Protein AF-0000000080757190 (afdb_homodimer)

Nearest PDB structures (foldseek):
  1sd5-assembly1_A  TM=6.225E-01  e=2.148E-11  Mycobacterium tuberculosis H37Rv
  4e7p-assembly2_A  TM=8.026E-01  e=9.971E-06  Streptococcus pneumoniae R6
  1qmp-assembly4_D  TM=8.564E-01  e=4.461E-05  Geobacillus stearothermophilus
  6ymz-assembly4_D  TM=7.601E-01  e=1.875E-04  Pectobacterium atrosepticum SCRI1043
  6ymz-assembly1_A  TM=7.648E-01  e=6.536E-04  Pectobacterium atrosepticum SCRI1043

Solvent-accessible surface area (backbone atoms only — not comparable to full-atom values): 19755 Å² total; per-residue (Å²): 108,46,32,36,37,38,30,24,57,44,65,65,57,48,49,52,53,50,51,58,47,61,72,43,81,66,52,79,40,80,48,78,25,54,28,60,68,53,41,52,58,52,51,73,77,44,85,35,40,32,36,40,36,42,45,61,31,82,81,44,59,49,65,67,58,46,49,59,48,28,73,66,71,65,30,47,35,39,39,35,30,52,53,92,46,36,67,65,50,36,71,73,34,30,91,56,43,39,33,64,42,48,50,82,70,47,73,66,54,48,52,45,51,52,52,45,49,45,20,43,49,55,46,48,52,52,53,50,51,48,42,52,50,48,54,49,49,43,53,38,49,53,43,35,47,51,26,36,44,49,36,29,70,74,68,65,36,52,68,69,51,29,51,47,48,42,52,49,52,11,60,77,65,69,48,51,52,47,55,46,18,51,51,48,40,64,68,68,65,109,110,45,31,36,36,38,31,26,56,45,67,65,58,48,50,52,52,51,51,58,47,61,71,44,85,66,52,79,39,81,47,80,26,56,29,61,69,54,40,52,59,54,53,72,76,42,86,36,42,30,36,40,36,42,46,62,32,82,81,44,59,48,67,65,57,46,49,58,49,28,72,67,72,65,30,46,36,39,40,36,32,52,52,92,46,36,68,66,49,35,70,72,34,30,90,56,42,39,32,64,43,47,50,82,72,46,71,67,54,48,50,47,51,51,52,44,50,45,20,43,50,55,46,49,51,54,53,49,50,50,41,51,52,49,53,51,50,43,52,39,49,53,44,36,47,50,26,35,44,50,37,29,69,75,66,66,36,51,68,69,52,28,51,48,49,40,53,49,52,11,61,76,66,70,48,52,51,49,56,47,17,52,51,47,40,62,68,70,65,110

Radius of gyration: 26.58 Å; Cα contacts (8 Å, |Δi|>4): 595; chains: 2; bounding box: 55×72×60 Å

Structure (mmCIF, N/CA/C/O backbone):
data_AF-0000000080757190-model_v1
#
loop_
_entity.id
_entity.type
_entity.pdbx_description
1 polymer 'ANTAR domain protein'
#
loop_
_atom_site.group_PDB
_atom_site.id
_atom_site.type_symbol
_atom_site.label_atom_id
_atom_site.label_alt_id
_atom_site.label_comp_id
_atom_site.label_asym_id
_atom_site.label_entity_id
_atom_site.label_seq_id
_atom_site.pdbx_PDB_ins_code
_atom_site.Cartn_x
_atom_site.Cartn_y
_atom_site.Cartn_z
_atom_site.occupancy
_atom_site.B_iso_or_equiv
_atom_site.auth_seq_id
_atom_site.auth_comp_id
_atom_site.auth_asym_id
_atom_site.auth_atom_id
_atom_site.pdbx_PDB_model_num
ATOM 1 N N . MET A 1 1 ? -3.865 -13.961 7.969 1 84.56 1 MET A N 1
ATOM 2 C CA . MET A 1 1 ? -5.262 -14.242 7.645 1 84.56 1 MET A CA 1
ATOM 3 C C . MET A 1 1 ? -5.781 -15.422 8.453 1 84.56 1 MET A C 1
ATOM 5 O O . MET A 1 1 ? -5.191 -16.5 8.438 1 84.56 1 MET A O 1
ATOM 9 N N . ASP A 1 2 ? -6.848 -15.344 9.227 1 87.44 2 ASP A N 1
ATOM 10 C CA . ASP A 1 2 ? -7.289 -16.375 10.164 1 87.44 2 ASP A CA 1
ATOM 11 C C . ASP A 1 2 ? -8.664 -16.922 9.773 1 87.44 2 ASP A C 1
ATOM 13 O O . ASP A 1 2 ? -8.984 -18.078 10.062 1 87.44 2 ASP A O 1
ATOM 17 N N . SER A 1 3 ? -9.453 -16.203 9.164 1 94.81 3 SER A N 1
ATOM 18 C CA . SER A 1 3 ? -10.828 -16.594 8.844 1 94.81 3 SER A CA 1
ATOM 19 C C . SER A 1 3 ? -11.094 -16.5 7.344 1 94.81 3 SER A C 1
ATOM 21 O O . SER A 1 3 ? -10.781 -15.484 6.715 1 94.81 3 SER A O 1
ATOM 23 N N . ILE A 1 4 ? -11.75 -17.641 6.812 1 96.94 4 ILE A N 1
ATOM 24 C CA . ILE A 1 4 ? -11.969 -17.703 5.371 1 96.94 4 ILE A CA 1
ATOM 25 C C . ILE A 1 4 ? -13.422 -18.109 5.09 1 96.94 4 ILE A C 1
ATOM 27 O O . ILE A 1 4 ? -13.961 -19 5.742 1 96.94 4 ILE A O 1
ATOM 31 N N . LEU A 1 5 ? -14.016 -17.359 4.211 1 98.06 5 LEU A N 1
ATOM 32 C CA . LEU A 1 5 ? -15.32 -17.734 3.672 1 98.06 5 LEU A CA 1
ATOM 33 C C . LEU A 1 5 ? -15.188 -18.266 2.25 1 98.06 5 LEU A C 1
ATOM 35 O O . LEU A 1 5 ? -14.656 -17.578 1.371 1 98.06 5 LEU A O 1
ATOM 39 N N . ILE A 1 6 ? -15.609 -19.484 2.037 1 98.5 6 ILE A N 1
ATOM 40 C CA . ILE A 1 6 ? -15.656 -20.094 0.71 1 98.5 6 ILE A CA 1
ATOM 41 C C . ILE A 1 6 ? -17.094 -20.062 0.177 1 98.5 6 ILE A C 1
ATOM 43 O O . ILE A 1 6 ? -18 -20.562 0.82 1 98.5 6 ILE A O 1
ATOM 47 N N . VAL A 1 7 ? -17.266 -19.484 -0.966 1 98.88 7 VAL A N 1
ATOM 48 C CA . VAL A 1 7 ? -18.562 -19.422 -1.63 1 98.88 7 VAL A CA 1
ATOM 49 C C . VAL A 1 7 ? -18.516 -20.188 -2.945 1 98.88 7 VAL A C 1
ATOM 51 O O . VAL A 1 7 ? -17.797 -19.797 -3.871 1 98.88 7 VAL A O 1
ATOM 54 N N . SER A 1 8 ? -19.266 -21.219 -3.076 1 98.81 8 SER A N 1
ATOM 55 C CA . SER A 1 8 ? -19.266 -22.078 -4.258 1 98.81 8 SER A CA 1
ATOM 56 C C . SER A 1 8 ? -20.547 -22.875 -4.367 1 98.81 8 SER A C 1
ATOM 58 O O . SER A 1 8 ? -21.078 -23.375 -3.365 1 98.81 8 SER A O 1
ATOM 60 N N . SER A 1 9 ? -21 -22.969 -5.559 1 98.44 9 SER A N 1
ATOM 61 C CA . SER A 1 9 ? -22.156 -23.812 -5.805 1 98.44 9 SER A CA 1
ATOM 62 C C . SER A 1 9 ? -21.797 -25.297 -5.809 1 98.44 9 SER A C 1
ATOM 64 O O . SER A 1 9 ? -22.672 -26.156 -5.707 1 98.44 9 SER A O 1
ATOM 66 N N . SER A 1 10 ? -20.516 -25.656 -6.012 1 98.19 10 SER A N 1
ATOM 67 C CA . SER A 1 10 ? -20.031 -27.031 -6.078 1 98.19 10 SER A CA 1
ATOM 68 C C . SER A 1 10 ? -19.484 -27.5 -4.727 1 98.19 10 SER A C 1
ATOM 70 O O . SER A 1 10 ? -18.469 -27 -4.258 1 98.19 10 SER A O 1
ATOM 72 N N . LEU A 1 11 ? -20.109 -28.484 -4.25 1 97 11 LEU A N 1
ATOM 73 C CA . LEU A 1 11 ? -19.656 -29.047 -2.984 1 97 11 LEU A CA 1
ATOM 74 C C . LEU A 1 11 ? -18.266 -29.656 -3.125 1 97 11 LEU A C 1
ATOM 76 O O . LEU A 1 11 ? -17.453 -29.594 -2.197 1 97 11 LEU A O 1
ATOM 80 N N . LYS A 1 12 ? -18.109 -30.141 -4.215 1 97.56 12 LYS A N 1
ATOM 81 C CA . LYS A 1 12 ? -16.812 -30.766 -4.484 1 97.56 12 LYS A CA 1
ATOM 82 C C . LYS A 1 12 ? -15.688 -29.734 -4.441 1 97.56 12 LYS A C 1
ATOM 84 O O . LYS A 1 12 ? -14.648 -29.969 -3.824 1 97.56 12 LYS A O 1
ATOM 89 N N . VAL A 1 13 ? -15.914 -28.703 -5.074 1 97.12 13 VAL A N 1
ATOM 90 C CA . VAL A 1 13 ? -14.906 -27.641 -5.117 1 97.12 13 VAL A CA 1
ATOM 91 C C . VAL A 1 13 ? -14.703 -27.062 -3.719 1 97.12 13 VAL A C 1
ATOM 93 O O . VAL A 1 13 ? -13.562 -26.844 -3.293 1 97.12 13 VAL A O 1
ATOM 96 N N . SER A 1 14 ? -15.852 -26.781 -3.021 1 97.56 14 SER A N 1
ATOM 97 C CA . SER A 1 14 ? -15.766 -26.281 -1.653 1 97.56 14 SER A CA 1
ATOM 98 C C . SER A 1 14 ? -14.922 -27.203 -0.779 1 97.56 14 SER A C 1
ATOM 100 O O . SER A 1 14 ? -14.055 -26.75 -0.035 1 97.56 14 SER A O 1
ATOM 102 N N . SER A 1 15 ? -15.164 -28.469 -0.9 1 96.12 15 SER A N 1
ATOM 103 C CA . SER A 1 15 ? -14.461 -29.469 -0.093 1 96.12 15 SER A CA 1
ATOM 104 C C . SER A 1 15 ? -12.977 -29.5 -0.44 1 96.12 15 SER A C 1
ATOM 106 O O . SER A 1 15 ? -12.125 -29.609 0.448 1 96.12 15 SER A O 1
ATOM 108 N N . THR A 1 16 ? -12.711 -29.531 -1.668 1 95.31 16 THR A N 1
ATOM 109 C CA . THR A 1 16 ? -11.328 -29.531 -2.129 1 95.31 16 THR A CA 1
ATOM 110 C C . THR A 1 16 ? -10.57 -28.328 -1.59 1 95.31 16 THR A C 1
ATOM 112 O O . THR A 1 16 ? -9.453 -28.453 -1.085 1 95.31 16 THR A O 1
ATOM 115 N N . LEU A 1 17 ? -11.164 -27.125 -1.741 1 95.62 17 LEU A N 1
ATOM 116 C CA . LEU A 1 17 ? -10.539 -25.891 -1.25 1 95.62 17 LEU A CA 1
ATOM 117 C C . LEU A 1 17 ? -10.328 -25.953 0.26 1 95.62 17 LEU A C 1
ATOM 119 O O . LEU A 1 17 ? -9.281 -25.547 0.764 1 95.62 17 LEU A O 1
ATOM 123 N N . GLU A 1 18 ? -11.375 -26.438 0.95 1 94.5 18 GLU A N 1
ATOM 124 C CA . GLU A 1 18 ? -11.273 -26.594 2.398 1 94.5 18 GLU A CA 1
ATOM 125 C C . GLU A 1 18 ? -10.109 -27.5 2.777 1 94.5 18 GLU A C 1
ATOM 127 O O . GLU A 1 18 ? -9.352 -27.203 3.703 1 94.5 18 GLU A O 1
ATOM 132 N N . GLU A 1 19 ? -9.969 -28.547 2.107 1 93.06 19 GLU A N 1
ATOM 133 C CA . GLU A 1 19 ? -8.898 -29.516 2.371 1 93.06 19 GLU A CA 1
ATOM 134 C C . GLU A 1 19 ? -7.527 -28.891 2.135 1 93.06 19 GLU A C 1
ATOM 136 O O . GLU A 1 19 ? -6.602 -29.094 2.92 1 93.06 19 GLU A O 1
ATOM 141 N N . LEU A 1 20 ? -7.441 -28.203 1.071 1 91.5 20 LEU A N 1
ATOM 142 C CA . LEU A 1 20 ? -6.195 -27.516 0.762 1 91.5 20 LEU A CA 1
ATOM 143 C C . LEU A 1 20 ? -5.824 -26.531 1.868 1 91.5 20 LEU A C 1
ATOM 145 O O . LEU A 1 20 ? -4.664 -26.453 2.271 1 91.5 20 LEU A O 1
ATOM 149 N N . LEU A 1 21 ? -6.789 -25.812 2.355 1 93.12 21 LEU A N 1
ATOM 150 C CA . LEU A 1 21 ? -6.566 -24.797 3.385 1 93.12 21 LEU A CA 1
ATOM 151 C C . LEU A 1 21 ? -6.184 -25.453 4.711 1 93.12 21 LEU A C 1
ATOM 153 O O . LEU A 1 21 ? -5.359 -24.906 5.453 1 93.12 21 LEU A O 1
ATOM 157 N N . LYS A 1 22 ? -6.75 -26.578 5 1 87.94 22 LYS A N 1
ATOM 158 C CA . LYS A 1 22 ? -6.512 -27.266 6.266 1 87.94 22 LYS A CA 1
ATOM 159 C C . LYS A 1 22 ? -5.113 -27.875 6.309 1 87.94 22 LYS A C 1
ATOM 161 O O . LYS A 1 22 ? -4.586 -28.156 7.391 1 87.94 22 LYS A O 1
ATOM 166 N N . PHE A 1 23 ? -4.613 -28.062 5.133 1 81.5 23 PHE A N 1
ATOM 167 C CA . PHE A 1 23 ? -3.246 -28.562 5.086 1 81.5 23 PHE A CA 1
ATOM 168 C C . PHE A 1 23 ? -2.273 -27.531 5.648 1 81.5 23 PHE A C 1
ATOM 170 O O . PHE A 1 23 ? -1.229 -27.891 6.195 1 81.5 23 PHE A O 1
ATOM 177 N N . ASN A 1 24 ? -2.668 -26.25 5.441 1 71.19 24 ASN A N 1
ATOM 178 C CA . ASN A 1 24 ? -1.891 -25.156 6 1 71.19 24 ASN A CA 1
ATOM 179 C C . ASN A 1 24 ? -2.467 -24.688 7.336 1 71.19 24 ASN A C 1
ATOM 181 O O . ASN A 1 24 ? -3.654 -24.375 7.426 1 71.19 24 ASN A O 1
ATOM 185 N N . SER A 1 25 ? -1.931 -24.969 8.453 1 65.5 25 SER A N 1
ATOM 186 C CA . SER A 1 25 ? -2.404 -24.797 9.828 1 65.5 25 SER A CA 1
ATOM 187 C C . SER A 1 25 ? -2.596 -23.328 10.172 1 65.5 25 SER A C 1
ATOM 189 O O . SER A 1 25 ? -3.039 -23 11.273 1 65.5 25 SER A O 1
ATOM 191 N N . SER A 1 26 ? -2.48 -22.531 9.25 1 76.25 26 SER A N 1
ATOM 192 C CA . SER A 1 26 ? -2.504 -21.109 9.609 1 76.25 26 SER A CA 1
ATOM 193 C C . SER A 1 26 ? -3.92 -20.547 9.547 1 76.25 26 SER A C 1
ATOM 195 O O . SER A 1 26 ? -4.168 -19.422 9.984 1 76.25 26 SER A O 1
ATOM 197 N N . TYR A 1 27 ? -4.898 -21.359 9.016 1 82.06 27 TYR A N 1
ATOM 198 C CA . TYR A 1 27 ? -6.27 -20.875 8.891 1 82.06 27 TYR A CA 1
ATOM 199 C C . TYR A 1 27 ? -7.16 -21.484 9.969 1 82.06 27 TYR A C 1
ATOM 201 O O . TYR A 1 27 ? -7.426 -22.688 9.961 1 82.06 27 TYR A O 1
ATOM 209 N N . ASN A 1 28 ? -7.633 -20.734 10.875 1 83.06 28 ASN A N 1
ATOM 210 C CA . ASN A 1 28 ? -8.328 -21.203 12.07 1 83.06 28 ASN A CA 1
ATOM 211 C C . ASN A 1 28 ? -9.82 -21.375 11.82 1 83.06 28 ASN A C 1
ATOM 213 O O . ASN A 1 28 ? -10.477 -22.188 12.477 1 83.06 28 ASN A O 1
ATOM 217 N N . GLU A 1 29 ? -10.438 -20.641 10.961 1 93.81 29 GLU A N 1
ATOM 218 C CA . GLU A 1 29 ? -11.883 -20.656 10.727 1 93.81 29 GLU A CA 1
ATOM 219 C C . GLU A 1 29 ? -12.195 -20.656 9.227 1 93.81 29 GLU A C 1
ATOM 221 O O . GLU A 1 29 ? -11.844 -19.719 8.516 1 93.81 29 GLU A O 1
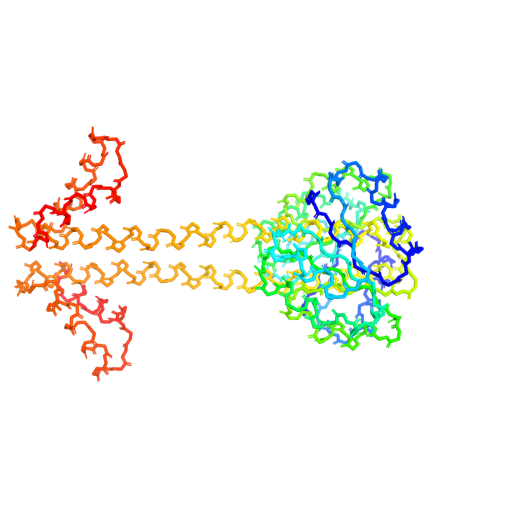ATOM 226 N N . ILE A 1 30 ? -12.82 -21.734 8.859 1 96.12 30 ILE A N 1
ATOM 227 C CA . ILE A 1 30 ? -13.273 -21.875 7.477 1 96.12 30 ILE A CA 1
ATOM 228 C C . ILE A 1 30 ? -14.789 -22.078 7.441 1 96.12 30 ILE A C 1
ATOM 230 O O . ILE A 1 30 ? -15.305 -23.031 8.039 1 96.12 30 ILE A O 1
ATOM 234 N N . VAL A 1 31 ? -15.516 -21.188 6.812 1 97.31 31 VAL A N 1
ATOM 235 C CA . VAL A 1 31 ? -16.969 -21.25 6.656 1 97.31 31 VAL A CA 1
ATOM 236 C C . VAL A 1 31 ? -17.328 -21.391 5.176 1 97.31 31 VAL A C 1
ATOM 238 O O . VAL A 1 31 ? -16.609 -20.859 4.312 1 97.31 31 VAL A O 1
ATOM 241 N N . MET A 1 32 ? -18.344 -22.125 4.859 1 97.94 32 MET A N 1
ATOM 242 C CA . MET A 1 32 ? -18.75 -22.359 3.479 1 97.94 32 MET A CA 1
ATOM 243 C C . MET A 1 32 ? -20.141 -21.781 3.221 1 97.94 32 MET A C 1
ATOM 245 O O . MET A 1 32 ? -21 -21.828 4.094 1 97.94 32 MET A O 1
ATOM 249 N N . ALA A 1 33 ? -20.328 -21.219 2.123 1 98.62 33 ALA A N 1
ATOM 250 C CA . ALA A 1 33 ? -21.609 -20.797 1.588 1 98.62 33 ALA A CA 1
ATOM 251 C C . ALA A 1 33 ? -21.859 -21.391 0.203 1 98.62 33 ALA A C 1
ATOM 253 O O . ALA A 1 33 ? -20.922 -21.5 -0.604 1 98.62 33 ALA A O 1
ATOM 254 N N . ARG A 1 34 ? -23.031 -21.656 -0.179 1 98.06 34 ARG A N 1
ATOM 255 C CA . ARG A 1 34 ? -23.359 -22.391 -1.397 1 98.06 34 ARG A CA 1
ATOM 256 C C . ARG A 1 34 ? -23.766 -21.453 -2.518 1 98.06 34 ARG A C 1
ATOM 258 O O . ARG A 1 34 ? -23.891 -21.859 -3.674 1 98.06 34 ARG A O 1
ATOM 265 N N . ASN A 1 35 ? -24.094 -20.219 -2.113 1 98.19 35 ASN A N 1
ATOM 266 C CA . ASN A 1 35 ? -24.516 -19.188 -3.059 1 98.19 35 ASN A CA 1
ATOM 267 C C . ASN A 1 35 ? -24.312 -17.781 -2.498 1 98.19 35 ASN A C 1
ATOM 269 O O . ASN A 1 35 ? -23.859 -17.625 -1.363 1 98.19 35 ASN A O 1
ATOM 273 N N . ALA A 1 36 ? -24.594 -16.781 -3.316 1 98.62 36 ALA A N 1
ATOM 274 C CA . ALA A 1 36 ? -24.359 -15.391 -2.941 1 98.62 36 ALA A CA 1
ATOM 275 C C . ALA A 1 36 ? -25.25 -14.977 -1.783 1 98.62 36 ALA A C 1
ATOM 277 O O . ALA A 1 36 ? -24.828 -14.258 -0.88 1 98.62 36 ALA A O 1
ATOM 278 N N . GLY A 1 37 ? -26.469 -15.336 -1.903 1 98.19 37 GLY A N 1
ATOM 279 C CA . GLY A 1 37 ? -27.391 -15.008 -0.836 1 98.19 37 GLY A CA 1
ATOM 280 C C . GLY A 1 37 ? -26.938 -15.477 0.528 1 98.19 37 GLY A C 1
ATOM 281 O O . GLY A 1 37 ? -26.969 -14.727 1.5 1 98.19 37 GLY A O 1
ATOM 282 N N . GLU A 1 38 ? -26.516 -16.688 0.583 1 98.25 38 GLU A N 1
ATOM 283 C CA . GLU A 1 38 ? -26.031 -17.234 1.839 1 98.25 38 GLU A CA 1
ATOM 284 C C . GLU A 1 38 ? -24.766 -16.516 2.307 1 98.25 38 GLU A C 1
ATOM 286 O O . GLU A 1 38 ? -24.625 -16.219 3.494 1 98.25 38 GLU A O 1
ATOM 291 N N . ALA A 1 39 ? -23.938 -16.266 1.405 1 98.44 39 ALA A N 1
ATOM 292 C CA . ALA A 1 39 ? -22.719 -15.539 1.732 1 98.44 39 ALA A CA 1
ATOM 293 C C . ALA A 1 39 ? -23.031 -14.164 2.312 1 98.44 39 ALA A C 1
ATOM 295 O O . ALA A 1 39 ? -22.469 -13.766 3.328 1 98.44 39 ALA A O 1
ATOM 296 N N . LYS A 1 40 ? -23.953 -13.461 1.642 1 97.75 40 LYS A N 1
ATOM 297 C CA . LYS A 1 40 ? -24.344 -12.133 2.094 1 97.75 40 LYS A CA 1
ATOM 298 C C . LYS A 1 40 ? -24.906 -12.18 3.51 1 97.75 40 LYS A C 1
ATOM 300 O O . LYS A 1 40 ? -24.656 -11.289 4.32 1 97.75 40 LYS A O 1
ATOM 305 N N . ARG A 1 41 ? -25.688 -13.164 3.809 1 97.81 41 ARG A N 1
ATOM 306 C CA . ARG A 1 41 ? -26.25 -13.32 5.145 1 97.81 41 ARG A CA 1
ATOM 307 C C . ARG A 1 41 ? -25.156 -13.531 6.184 1 97.81 41 ARG A C 1
ATOM 309 O O . ARG A 1 41 ? -25.188 -12.938 7.258 1 97.81 41 ARG A O 1
ATOM 316 N N . ILE A 1 42 ? -24.203 -14.32 5.875 1 97.69 42 ILE A N 1
ATOM 317 C CA . ILE A 1 42 ? -23.094 -14.602 6.785 1 97.69 42 ILE A CA 1
ATOM 318 C C . ILE A 1 42 ? -22.297 -13.336 7.023 1 97.69 42 ILE A C 1
ATOM 320 O O . ILE A 1 42 ? -21.906 -13.039 8.156 1 97.69 42 ILE A O 1
ATOM 324 N N . LEU A 1 43 ? -22.109 -12.586 6.008 1 96.88 43 LEU A N 1
ATOM 325 C CA . LEU A 1 43 ? -21.266 -11.398 6.023 1 96.88 43 LEU A CA 1
ATOM 326 C C . LEU A 1 43 ? -21.953 -10.258 6.762 1 96.88 43 LEU A C 1
ATOM 328 O O . LEU A 1 43 ? -21.312 -9.266 7.117 1 96.88 43 LEU A O 1
ATOM 332 N N . LEU A 1 44 ? -23.266 -10.328 6.914 1 95.06 44 LEU A N 1
ATOM 333 C CA . LEU A 1 44 ? -23.984 -9.367 7.754 1 95.06 44 LEU A CA 1
ATOM 334 C C . LEU A 1 44 ? -23.516 -9.477 9.203 1 95.06 44 LEU A C 1
ATOM 336 O O . LEU A 1 44 ? -23.516 -8.477 9.93 1 95.06 44 LEU A O 1
ATOM 340 N N . ASP A 1 45 ? -23.094 -10.656 9.539 1 94.19 45 ASP A N 1
ATOM 341 C CA . ASP A 1 45 ? -22.828 -10.93 10.953 1 94.19 45 ASP A CA 1
ATOM 342 C C . ASP A 1 45 ? -21.328 -10.758 11.258 1 94.19 45 ASP A C 1
ATOM 344 O O . ASP A 1 45 ? -20.969 -10.453 12.391 1 94.19 45 ASP A O 1
ATOM 348 N N . ARG A 1 46 ? -20.656 -11.062 10.234 1 92.69 46 ARG A N 1
ATOM 349 C CA . ARG A 1 46 ? -19.219 -10.984 10.508 1 92.69 46 ARG A CA 1
ATOM 350 C C . ARG A 1 46 ? -18.438 -10.82 9.211 1 92.69 46 ARG A C 1
ATOM 352 O O . ARG A 1 46 ? -18.938 -11.117 8.125 1 92.69 46 ARG A O 1
ATOM 359 N N . ASP A 1 47 ? -17.172 -10.43 9.438 1 93.19 47 ASP A N 1
ATOM 360 C CA . ASP A 1 47 ? -16.234 -10.312 8.32 1 93.19 47 ASP A CA 1
ATOM 361 C C . ASP A 1 47 ? -15.242 -11.469 8.312 1 93.19 47 ASP A C 1
ATOM 363 O O . ASP A 1 47 ? -15.164 -12.234 9.273 1 93.19 47 ASP A O 1
ATOM 367 N N . PHE A 1 48 ? -14.695 -11.656 7.23 1 96.12 48 PHE A N 1
ATOM 368 C CA . PHE A 1 48 ? -13.648 -12.656 7.062 1 96.12 48 PHE A CA 1
ATOM 369 C C . PHE A 1 48 ? -12.375 -12.031 6.512 1 96.12 48 PHE A C 1
ATOM 371 O O . PHE A 1 48 ? -12.43 -11.008 5.824 1 96.12 48 PHE A O 1
ATOM 378 N N . ASP A 1 49 ? -11.25 -12.586 6.848 1 94.88 49 ASP A N 1
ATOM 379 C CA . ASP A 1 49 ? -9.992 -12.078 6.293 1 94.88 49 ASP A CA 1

▶ Problem to solve:
Using the records above, restate word for word the lines from the one with "ATOM 279 C CA" through the one with "ATOM 318 C C", both included.

▶ Solution to this problem:
ATOM 279 C CA . GLY A 1 37 ? -27.391 -15.008 -0.836 1 98.19 37 GLY A CA 1
ATOM 280 C C . GLY A 1 37 ? -26.938 -15.477 0.528 1 98.19 37 GLY A C 1
ATOM 281 O O . GLY A 1 37 ? -26.969 -14.727 1.5 1 98.19 37 GLY A O 1
ATOM 282 N N . GLU A 1 38 ? -26.516 -16.688 0.583 1 98.25 38 GLU A N 1
ATOM 283 C CA . GLU A 1 38 ? -26.031 -17.234 1.839 1 98.25 38 GLU A CA 1
ATOM 284 C C . GLU A 1 38 ? -24.766 -16.516 2.307 1 98.25 38 GLU A C 1
ATOM 286 O O . GLU A 1 38 ? -24.625 -16.219 3.494 1 98.25 38 GLU A O 1
ATOM 291 N N . ALA A 1 39 ? -23.938 -16.266 1.405 1 98.44 39 ALA A N 1
ATOM 292 C CA . ALA A 1 39 ? -22.719 -15.539 1.732 1 98.44 39 ALA A CA 1
ATOM 293 C C . ALA A 1 39 ? -23.031 -14.164 2.312 1 98.44 39 ALA A C 1
ATOM 295 O O . ALA A 1 39 ? -22.469 -13.766 3.328 1 98.44 39 ALA A O 1
ATOM 296 N N . LYS A 1 40 ? -23.953 -13.461 1.642 1 97.75 40 LYS A N 1
ATOM 297 C CA . LYS A 1 40 ? -24.344 -12.133 2.094 1 97.75 40 LYS A CA 1
ATOM 298 C C . LYS A 1 40 ? -24.906 -12.18 3.51 1 97.75 40 LYS A C 1
ATOM 300 O O . LYS A 1 40 ? -24.656 -11.289 4.32 1 97.75 40 LYS A O 1
ATOM 305 N N . ARG A 1 41 ? -25.688 -13.164 3.809 1 97.81 41 ARG A N 1
ATOM 306 C CA . ARG A 1 41 ? -26.25 -13.32 5.145 1 97.81 41 ARG A CA 1
ATOM 307 C C . ARG A 1 41 ? -25.156 -13.531 6.184 1 97.81 41 ARG A C 1
ATOM 309 O O . ARG A 1 41 ? -25.188 -12.938 7.258 1 97.81 41 ARG A O 1
ATOM 316 N N . ILE A 1 42 ? -24.203 -14.32 5.875 1 97.69 42 ILE A N 1
ATOM 317 C CA . ILE A 1 42 ? -23.094 -14.602 6.785 1 97.69 42 ILE A CA 1
ATOM 318 C C . ILE A 1 42 ? -22.297 -13.336 7.023 1 97.69 42 ILE A C 1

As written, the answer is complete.